▸ YOUR TASK: The lines from the beginning of the records below through the one holding "ATOM 5 O O ." are to be copied exactly; leave the pictures out.

[Records excerpted from a collection]
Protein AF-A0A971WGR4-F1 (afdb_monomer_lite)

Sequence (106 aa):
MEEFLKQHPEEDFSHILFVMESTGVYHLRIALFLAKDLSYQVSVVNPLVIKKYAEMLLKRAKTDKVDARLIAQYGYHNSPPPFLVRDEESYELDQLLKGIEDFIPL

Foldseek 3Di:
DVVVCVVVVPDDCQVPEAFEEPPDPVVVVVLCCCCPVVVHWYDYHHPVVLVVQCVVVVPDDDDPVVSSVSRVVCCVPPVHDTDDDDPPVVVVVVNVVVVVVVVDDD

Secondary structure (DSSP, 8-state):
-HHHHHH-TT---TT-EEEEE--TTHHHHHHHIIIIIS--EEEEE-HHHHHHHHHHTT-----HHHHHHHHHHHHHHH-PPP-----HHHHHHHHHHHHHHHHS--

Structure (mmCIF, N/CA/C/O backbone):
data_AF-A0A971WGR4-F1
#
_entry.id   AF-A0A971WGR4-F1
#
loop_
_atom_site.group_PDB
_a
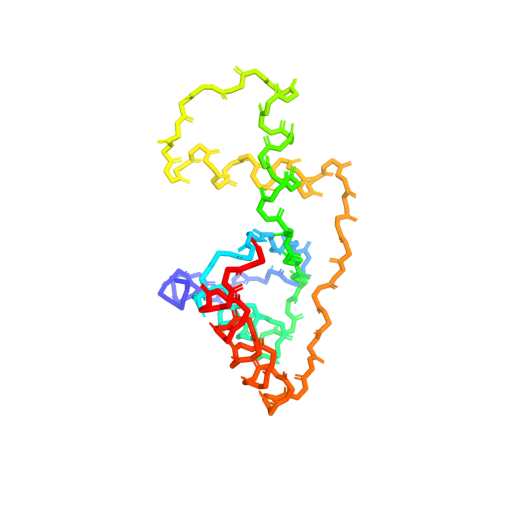tom_site.id
_atom_site.type_symbol
_atom_site.label_atom_id
_atom_site.label_alt_id
_atom_site.label_comp_id
_atom_site.label_asym_id
_atom_site.label_entity_id
_atom_site.label_seq_id
_atom_site.pdbx_PDB_ins_code
_atom_site.Cartn_x
_atom_site.Cartn_y
_atom_site.Cartn_z
_atom_site.occupancy
_atom_site.B_iso_or_equiv
_atom_site.auth_seq_id
_atom_site.auth_comp_id
_atom_site.auth_asym_id
_atom_site.auth_atom_id
_atom_site.pdbx_PDB_model_num
ATOM 1 N N . MET A 1 1 ? 0.551 -14.721 -0.003 1.00 67.69 1 MET A N 1
ATOM 2 C CA . MET A 1 1 ? -0.102 -14.196 -1.223 1.00 67.69 1 MET A CA 1
ATOM 3 C C . MET A 1 1 ? -0.152 -15.268 -2.298 1.00 67.69 1 MET A C 1
ATOM 5 O O . MET A 1 1 ? -1.246 -15.670 -2.646 1.00 67.69 1 MET A O 1
ATOM 9 N N . GLU A 1 2 ? 0.983 -15.813 -2.746 1.00 62.81 2 GLU A N 1
ATOM 10 C CA . GLU A 1 2 ? 0.984 -16.944 -3.694 1.00 62.81 2 GLU A CA 1
ATOM 11 C C . GLU A 1 2 ? 0.116 -18.120 -3.228 1.00 62.81 2 GLU A C 1
ATOM 13 O O . GLU A 1 2 ? -0.673 -18.650 -3.995 1.00 62.81 2 GLU A O 1
ATOM 18 N N . GLU A 1 3 ? 0.209 -18.495 -1.951 1.00 72.38 3 GLU A N 1
ATOM 19 C CA . GLU A 1 3 ? -0.602 -19.578 -1.384 1.00 72.38 3 GLU A CA 1
ATOM 20 C C . GLU A 1 3 ? -2.098 -19.237 -1.295 1.00 72.38 3 GLU A C 1
ATOM 22 O O . GLU A 1 3 ? -2.932 -20.117 -1.460 1.00 72.38 3 GLU A O 1
ATOM 27 N N . PHE A 1 4 ? -2.441 -17.956 -1.125 1.00 75.69 4 PHE A N 1
ATOM 28 C CA . PHE A 1 4 ? -3.828 -17.484 -1.170 1.00 75.69 4 PHE A CA 1
ATOM 29 C C . PHE A 1 4 ? -4.391 -17.595 -2.592 1.00 75.69 4 PHE A C 1
ATOM 31 O O . PHE A 1 4 ? -5.465 -18.144 -2.787 1.00 75.69 4 PHE A O 1
ATOM 38 N N . LEU A 1 5 ? -3.630 -17.169 -3.601 1.00 71.62 5 LEU A N 1
ATOM 39 C CA . LEU A 1 5 ? -4.051 -17.282 -4.999 1.00 71.62 5 LEU A CA 1
ATOM 40 C C . LEU A 1 5 ? -4.123 -18.745 -5.463 1.00 71.62 5 LEU A C 1
ATOM 42 O O . LEU A 1 5 ? -5.036 -19.112 -6.190 1.00 71.62 5 LEU A O 1
ATOM 46 N N . LYS A 1 6 ? -3.222 -19.614 -4.983 1.00 70.75 6 LYS A N 1
ATOM 47 C CA . LYS A 1 6 ? -3.280 -21.066 -5.239 1.00 70.75 6 LYS A CA 1
ATOM 48 C C . LYS A 1 6 ? -4.515 -21.737 -4.634 1.00 70.75 6 LYS A C 1
ATOM 50 O O . LYS A 1 6 ? -4.951 -22.755 -5.158 1.00 70.75 6 LYS A O 1
ATOM 55 N N . GLN A 1 7 ? -5.055 -21.197 -3.540 1.00 76.00 7 GLN A N 1
ATOM 56 C CA . GLN A 1 7 ? -6.300 -21.679 -2.934 1.00 76.00 7 GLN A CA 1
ATOM 57 C C . GLN A 1 7 ? -7.547 -21.213 -3.706 1.00 76.00 7 GLN A C 1
ATOM 59 O O . GLN A 1 7 ? -8.599 -21.830 -3.558 1.00 76.00 7 GLN A O 1
ATOM 64 N N . HIS A 1 8 ? -7.420 -20.188 -4.557 1.00 76.69 8 HIS A N 1
ATOM 65 C CA . HIS A 1 8 ? -8.505 -19.602 -5.352 1.00 76.69 8 HIS A CA 1
ATOM 66 C C . HIS A 1 8 ? -8.124 -19.454 -6.844 1.00 76.69 8 HIS A C 1
ATOM 68 O O . HIS A 1 8 ? -8.134 -18.343 -7.371 1.00 76.69 8 HIS A O 1
ATOM 74 N N . PRO A 1 9 ? -7.772 -20.546 -7.553 1.00 67.50 9 PRO A N 1
ATOM 75 C CA . PRO A 1 9 ? -7.273 -20.469 -8.931 1.00 67.50 9 PRO A CA 1
ATOM 76 C C . PRO A 1 9 ? -8.358 -20.127 -9.967 1.00 67.50 9 PRO A C 1
ATOM 78 O O . PRO A 1 9 ? -8.031 -19.689 -11.065 1.00 67.50 9 PRO A O 1
ATOM 81 N N . GLU A 1 10 ? -9.632 -20.334 -9.626 1.00 71.50 10 GLU A N 1
ATOM 82 C CA . GLU A 1 10 ? -10.794 -20.087 -10.495 1.00 71.50 10 GLU A CA 1
ATOM 83 C C . GLU A 1 10 ? -11.306 -18.632 -10.402 1.00 71.50 10 GLU A C 1
ATOM 85 O O . GLU A 1 10 ? -12.205 -18.242 -11.146 1.00 71.50 10 GLU A O 1
ATOM 90 N N . GLU A 1 11 ? -10.791 -17.832 -9.458 1.00 73.50 11 GLU A N 1
ATOM 91 C CA . GLU A 1 11 ? -11.257 -16.463 -9.221 1.00 73.50 11 GLU A CA 1
ATOM 92 C C . GLU A 1 11 ? -10.419 -15.452 -10.017 1.00 73.50 11 GLU A C 1
ATOM 94 O O . GLU A 1 11 ? -9.217 -15.298 -9.798 1.00 73.50 11 GLU A O 1
ATOM 99 N N . ASP A 1 12 ? -11.072 -14.736 -10.936 1.00 78.44 12 ASP A N 1
ATOM 100 C CA . ASP A 1 12 ? -10.469 -13.596 -11.623 1.00 78.44 12 ASP A CA 1
ATOM 101 C C . ASP A 1 12 ? -10.537 -12.345 -10.734 1.00 78.44 12 ASP A C 1
ATOM 103 O O . ASP A 1 12 ? -11.614 -11.825 -10.426 1.00 78.44 12 ASP A O 1
ATOM 107 N N . PHE A 1 13 ? -9.366 -11.844 -10.342 1.00 85.31 13 PHE A N 1
ATOM 108 C CA . PHE A 1 13 ? -9.223 -10.635 -9.535 1.00 85.31 13 PHE A CA 1
ATOM 109 C C . PHE A 1 13 ? -8.843 -9.397 -10.362 1.00 85.31 13 PHE A C 1
ATOM 111 O O . PHE A 1 13 ? -8.476 -8.372 -9.787 1.00 85.31 13 PHE A O 1
ATOM 118 N N . SER A 1 14 ? -8.963 -9.445 -11.693 1.00 83.19 14 SER A N 1
ATOM 119 C CA . SER A 1 14 ? -8.640 -8.335 -12.605 1.00 83.19 14 SER A CA 1
ATOM 120 C C . SER A 1 14 ? -9.392 -7.030 -12.296 1.00 83.19 14 SER A C 1
ATOM 122 O O . SER A 1 14 ? -8.879 -5.935 -12.534 1.00 83.19 14 SER A O 1
ATOM 124 N N . HIS A 1 15 ? -10.592 -7.136 -11.721 1.00 86.19 15 HIS A N 1
ATOM 125 C CA . HIS A 1 15 ? -11.428 -6.004 -11.311 1.00 86.19 15 HIS A CA 1
ATOM 126 C C . HIS A 1 15 ? -11.181 -5.524 -9.872 1.00 86.19 15 HIS A C 1
ATOM 128 O O . HIS A 1 15 ? -11.841 -4.587 -9.417 1.00 86.19 15 HIS A O 1
ATOM 134 N N . ILE A 1 16 ? -10.263 -6.158 -9.137 1.00 90.31 16 ILE A N 1
ATOM 135 C CA . ILE A 1 16 ? -9.938 -5.797 -7.758 1.00 90.31 16 ILE A CA 1
ATOM 136 C C . ILE A 1 16 ? -8.697 -4.907 -7.731 1.00 90.31 16 ILE A C 1
ATOM 138 O O . ILE A 1 16 ? -7.656 -5.237 -8.294 1.00 90.31 16 ILE A O 1
ATOM 142 N N . LEU A 1 17 ? -8.796 -3.797 -6.997 1.00 92.75 17 LEU A N 1
ATOM 143 C CA . LEU A 1 17 ? -7.647 -2.970 -6.651 1.00 92.75 17 LEU A CA 1
ATOM 144 C C . LEU A 1 17 ? -6.957 -3.516 -5.393 1.00 92.75 17 LEU A C 1
ATOM 146 O O . LEU A 1 17 ? -7.498 -3.443 -4.287 1.00 92.75 17 LEU A O 1
ATOM 150 N N . PHE A 1 18 ? -5.730 -4.001 -5.549 1.00 93.56 18 PHE A N 1
ATOM 151 C CA . PHE A 1 18 ? -4.857 -4.370 -4.441 1.00 93.56 18 PHE A CA 1
ATOM 152 C C . PHE A 1 18 ? -4.159 -3.126 -3.892 1.00 93.56 18 PHE A C 1
ATOM 154 O O . PHE A 1 18 ? -3.414 -2.458 -4.603 1.00 93.56 18 PHE A O 1
ATOM 161 N N . VAL A 1 19 ? -4.359 -2.819 -2.610 1.00 94.06 19 VAL A N 1
ATOM 162 C CA . VAL A 1 19 ? -3.726 -1.662 -1.961 1.00 94.06 19 VAL A CA 1
ATOM 163 C C . VAL A 1 19 ? -2.815 -2.133 -0.839 1.00 94.06 19 VAL A C 1
ATOM 165 O O . VAL A 1 19 ? -3.221 -2.932 0.002 1.00 94.06 19 VAL A O 1
ATOM 168 N N . MET A 1 20 ? -1.587 -1.624 -0.816 1.00 91.88 20 MET A N 1
ATOM 169 C CA . MET A 1 20 ? -0.597 -1.922 0.220 1.00 91.88 20 MET A CA 1
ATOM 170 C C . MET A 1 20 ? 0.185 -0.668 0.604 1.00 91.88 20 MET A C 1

▸ ANSWER FOR THIS EXERCISE:
Protein AF-A0A971WGR4-F1 (afdb_monomer_lite)

Sequence (106 aa):
MEEFLKQHPEEDFSHILFVMESTGVYHLRIALFLAKDLSYQVSVVNPLVIKKYAEMLLKRAKTDKVDARLIAQYGYHNSPPPFLVRDEESYELDQLLKGIEDFIPL

Foldseek 3Di:
DVVVCVVVVPDDCQVPEAFEEPPDPVVVVVLCCCCPVVVHWYDYHHPVVLVVQCVVVVPDDDDPVVSSVSRVVCCVPPVHDTDDDDPPVVVVVVNVVVVVVVVDDD

Secondary structure (DSSP, 8-state):
-HHHHHH-TT---TT-EEEEE--TTHHHHHHHIIIIIS--EEEEE-HHHHHHHHHHTT-----HHHHHHHHHHHHHHH-PPP-----HHHHHHHHHHHHHHHHS--

Structure (mmCIF, N/CA/C/O backbone):
data_AF-A0A971WGR4-F1
#
_entry.id   AF-A0A971WGR4-F1
#
loop_
_atom_site.group_PDB
_a
tom_site.id
_atom_site.type_symbol
_atom_site.label_atom_id
_atom_site.label_alt_id
_atom_site.label_comp_id
_atom_site.label_asym_id
_atom_site.label_entity_id
_atom_site.label_seq_id
_atom_site.pdbx_PDB_ins_code
_atom_site.Cartn_x
_atom_site.Cartn_y
_atom_site.Cartn_z
_atom_site.occupancy
_atom_site.B_iso_or_equiv
_atom_site.auth_seq_id
_atom_site.auth_comp_id
_atom_site.auth_asym_id
_atom_site.auth_atom_id
_atom_site.pdbx_PDB_model_num
ATOM 1 N N . MET A 1 1 ? 0.551 -14.721 -0.003 1.00 67.69 1 MET A N 1
ATOM 2 C CA . MET A 1 1 ? -0.102 -14.196 -1.223 1.00 67.69 1 MET A CA 1
ATOM 3 C C . MET A 1 1 ? -0.152 -15.268 -2.298 1.00 67.69 1 MET A C 1
ATOM 5 O O . MET A 1 1 ? -1.246 -15.670 -2.646 1.00 67.69 1 MET A O 1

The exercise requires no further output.